(Data entries)
※ ※ ※

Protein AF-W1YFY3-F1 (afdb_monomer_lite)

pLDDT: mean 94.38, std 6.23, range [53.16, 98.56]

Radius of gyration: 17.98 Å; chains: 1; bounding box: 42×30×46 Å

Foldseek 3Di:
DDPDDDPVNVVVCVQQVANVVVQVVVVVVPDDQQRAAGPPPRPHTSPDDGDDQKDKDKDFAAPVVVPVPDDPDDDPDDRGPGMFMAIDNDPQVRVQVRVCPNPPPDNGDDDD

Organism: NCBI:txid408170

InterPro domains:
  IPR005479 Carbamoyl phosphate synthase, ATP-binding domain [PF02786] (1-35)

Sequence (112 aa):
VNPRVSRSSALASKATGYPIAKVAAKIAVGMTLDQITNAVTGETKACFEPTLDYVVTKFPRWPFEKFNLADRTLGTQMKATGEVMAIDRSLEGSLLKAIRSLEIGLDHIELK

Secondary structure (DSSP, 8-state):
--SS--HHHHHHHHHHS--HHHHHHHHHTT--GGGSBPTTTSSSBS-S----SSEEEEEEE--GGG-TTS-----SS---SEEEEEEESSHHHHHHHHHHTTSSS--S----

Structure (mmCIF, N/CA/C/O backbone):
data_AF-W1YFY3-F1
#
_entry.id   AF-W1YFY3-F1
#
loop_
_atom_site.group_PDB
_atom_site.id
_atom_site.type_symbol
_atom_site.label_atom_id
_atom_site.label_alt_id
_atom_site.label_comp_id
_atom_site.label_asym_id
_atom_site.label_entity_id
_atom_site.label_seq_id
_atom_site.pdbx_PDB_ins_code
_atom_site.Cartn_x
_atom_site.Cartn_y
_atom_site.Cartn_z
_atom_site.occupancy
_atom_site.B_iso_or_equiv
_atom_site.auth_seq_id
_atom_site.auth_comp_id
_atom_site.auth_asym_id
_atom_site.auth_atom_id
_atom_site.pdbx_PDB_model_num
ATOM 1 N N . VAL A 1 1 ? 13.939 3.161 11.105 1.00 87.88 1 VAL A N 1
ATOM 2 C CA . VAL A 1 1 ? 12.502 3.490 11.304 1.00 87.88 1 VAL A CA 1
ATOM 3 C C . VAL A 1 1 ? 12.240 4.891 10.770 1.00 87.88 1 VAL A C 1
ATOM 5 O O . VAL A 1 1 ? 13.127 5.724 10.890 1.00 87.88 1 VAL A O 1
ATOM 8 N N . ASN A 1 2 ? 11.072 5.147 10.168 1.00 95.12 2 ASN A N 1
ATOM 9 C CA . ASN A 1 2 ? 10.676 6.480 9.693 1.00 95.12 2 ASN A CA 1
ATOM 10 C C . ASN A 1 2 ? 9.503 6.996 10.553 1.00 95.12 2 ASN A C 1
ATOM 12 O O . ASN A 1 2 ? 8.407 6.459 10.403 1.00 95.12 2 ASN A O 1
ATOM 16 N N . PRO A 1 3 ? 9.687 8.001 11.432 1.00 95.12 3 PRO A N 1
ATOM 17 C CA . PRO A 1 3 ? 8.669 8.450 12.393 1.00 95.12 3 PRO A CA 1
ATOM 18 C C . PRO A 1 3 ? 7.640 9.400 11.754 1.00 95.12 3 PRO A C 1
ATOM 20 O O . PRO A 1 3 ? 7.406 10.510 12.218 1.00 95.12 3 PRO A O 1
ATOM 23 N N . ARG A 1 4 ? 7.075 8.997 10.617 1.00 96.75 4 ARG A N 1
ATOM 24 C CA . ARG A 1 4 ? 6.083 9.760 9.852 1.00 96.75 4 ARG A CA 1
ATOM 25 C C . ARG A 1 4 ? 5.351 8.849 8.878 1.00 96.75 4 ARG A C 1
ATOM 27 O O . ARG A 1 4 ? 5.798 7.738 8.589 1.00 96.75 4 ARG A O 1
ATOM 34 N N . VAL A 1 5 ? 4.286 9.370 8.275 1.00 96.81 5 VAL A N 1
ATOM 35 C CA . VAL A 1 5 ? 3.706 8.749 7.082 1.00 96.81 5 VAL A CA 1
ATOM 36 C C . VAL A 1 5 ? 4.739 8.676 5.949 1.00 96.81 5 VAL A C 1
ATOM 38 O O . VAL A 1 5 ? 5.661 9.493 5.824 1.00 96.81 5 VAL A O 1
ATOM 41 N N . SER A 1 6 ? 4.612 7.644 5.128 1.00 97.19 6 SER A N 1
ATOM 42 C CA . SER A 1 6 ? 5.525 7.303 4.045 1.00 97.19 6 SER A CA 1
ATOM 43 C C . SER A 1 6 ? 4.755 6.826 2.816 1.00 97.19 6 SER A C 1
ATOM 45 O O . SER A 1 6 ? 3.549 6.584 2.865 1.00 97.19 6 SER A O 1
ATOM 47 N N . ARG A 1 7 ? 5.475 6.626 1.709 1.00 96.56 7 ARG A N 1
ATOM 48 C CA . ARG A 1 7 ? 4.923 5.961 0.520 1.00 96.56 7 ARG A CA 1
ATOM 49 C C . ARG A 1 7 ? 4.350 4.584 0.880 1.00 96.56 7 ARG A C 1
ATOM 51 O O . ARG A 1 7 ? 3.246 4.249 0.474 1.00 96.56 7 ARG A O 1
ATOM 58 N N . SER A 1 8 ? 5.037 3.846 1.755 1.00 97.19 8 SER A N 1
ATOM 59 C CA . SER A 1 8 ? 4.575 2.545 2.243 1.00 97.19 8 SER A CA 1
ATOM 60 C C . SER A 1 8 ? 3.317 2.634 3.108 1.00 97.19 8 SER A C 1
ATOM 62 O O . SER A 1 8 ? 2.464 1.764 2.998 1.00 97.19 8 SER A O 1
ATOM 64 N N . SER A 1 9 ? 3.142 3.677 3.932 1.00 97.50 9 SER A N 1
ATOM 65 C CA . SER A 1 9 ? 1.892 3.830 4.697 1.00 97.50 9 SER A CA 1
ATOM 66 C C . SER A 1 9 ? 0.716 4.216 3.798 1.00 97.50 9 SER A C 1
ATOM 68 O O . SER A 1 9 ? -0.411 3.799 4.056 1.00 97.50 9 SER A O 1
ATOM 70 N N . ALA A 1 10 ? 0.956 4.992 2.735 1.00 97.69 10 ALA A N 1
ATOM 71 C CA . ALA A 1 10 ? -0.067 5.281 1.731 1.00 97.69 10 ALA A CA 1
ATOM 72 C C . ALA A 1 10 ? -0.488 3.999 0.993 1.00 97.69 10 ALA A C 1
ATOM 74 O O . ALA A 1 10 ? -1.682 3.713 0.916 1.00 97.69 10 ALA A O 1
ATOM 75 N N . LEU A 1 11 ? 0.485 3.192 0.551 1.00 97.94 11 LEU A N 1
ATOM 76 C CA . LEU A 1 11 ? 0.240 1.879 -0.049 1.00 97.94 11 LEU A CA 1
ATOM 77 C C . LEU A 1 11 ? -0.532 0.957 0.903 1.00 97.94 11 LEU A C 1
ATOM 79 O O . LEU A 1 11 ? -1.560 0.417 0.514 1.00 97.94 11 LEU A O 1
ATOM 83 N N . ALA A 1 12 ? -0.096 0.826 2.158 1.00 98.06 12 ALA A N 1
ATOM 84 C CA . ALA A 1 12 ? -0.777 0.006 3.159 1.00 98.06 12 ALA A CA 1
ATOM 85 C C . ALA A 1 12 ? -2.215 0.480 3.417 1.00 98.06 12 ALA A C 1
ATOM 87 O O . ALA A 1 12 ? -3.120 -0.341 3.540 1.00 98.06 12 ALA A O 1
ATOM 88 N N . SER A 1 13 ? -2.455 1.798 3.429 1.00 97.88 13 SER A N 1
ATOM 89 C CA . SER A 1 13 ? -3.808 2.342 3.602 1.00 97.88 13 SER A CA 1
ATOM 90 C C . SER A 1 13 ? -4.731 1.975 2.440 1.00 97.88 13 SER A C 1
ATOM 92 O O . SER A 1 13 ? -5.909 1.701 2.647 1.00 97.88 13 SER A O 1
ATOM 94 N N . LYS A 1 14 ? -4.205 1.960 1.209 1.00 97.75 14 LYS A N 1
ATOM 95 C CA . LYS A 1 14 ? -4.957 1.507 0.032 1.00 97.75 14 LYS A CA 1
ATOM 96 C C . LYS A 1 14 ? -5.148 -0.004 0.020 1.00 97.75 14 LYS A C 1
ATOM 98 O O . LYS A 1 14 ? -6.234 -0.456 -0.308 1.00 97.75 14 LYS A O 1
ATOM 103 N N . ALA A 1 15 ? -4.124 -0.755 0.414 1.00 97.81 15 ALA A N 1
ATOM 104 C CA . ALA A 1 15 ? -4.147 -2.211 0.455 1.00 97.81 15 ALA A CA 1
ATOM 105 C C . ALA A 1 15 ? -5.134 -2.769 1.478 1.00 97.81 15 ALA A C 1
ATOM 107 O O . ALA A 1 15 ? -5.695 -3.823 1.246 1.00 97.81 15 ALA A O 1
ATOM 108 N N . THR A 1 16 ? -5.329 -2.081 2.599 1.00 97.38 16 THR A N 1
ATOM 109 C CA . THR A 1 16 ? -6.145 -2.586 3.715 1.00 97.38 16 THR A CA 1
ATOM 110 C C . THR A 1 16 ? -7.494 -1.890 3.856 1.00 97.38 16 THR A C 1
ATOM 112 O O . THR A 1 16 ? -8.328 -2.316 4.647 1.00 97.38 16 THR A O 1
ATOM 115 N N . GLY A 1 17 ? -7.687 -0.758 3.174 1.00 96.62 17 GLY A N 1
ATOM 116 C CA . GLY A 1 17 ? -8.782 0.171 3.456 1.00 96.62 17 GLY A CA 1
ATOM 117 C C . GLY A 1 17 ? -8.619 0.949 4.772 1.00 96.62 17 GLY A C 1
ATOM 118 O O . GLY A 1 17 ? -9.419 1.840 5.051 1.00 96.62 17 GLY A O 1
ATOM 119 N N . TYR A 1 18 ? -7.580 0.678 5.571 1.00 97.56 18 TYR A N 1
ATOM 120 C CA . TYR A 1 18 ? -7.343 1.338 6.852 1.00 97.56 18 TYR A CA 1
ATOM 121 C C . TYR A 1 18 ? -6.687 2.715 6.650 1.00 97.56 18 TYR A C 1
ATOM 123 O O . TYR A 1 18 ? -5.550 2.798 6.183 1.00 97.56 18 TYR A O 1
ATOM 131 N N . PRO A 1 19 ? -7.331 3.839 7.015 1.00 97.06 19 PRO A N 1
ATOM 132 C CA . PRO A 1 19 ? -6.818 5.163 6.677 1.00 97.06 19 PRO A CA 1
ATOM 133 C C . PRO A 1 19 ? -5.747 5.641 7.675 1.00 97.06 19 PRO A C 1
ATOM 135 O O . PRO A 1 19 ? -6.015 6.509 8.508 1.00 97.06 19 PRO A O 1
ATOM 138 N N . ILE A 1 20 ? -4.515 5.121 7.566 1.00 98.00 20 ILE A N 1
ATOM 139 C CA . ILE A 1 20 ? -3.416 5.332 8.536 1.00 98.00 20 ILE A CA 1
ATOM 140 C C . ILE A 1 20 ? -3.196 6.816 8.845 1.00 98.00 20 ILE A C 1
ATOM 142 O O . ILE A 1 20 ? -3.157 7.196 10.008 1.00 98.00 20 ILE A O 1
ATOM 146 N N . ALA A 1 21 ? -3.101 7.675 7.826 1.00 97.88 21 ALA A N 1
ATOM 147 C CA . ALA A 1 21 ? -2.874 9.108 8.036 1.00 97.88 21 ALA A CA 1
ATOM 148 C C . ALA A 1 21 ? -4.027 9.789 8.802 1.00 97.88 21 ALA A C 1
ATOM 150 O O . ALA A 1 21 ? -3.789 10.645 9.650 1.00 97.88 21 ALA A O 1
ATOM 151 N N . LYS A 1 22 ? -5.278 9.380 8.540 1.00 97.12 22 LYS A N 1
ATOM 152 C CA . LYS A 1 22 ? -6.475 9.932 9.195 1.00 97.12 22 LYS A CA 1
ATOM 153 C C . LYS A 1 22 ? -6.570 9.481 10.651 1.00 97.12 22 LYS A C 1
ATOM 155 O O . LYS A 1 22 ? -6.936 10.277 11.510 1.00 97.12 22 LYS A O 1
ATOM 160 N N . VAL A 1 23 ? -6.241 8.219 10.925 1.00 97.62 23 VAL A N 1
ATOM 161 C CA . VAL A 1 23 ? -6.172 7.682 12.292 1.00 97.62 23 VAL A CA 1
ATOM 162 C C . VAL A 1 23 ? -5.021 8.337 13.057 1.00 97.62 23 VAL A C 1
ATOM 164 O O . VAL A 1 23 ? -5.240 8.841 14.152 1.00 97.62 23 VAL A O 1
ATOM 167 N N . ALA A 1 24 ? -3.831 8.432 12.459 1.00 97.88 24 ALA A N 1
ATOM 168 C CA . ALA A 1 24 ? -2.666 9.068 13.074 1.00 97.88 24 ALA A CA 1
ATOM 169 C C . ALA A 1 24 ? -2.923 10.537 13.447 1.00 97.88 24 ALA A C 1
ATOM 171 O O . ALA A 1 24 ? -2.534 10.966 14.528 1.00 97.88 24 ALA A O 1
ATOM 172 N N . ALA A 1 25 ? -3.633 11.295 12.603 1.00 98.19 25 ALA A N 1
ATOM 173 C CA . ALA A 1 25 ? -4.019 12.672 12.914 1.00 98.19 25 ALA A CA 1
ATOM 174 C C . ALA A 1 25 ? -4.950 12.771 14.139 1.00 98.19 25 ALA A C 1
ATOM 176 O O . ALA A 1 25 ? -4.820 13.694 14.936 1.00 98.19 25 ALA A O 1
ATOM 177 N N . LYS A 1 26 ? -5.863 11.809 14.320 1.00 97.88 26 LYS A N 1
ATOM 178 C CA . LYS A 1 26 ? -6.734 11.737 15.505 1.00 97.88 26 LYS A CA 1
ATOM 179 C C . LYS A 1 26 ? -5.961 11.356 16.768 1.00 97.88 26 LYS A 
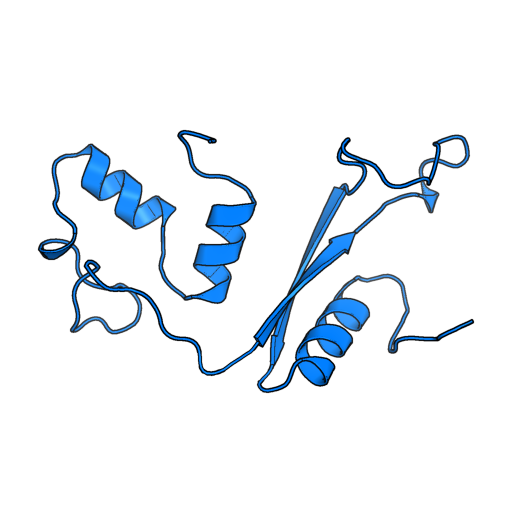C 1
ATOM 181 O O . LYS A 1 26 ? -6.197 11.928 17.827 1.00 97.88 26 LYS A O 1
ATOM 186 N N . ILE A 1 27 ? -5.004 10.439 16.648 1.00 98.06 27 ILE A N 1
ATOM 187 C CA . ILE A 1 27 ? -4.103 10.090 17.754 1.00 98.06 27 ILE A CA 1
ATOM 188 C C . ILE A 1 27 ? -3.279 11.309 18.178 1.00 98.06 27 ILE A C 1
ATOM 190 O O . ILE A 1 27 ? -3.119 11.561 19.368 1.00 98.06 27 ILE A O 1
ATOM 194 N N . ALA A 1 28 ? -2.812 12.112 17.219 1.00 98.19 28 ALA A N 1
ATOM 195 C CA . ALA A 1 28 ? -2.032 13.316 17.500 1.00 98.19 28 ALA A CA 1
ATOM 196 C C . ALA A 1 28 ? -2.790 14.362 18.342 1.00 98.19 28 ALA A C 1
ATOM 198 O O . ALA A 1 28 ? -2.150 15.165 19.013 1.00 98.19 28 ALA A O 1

※ ※ ※

- [Exercise prompt]: From the line holding "ATOM 116 C CA" to the line holding "ATOM 118 O O", inclusive, restate each line above exactly as written.

- [Written response]:
ATOM 116 C CA . GLY A 1 17 ? -8.782 0.171 3.456 1.00 96.62 17 GLY A CA 1
ATOM 117 C C . GLY A 1 17 ? -8.619 0.949 4.772 1.00 96.62 17 GLY A C 1
ATOM 118 O O . GLY A 1 17 ? -9.419 1.840 5.051 1.00 96.62 17 GLY A O 1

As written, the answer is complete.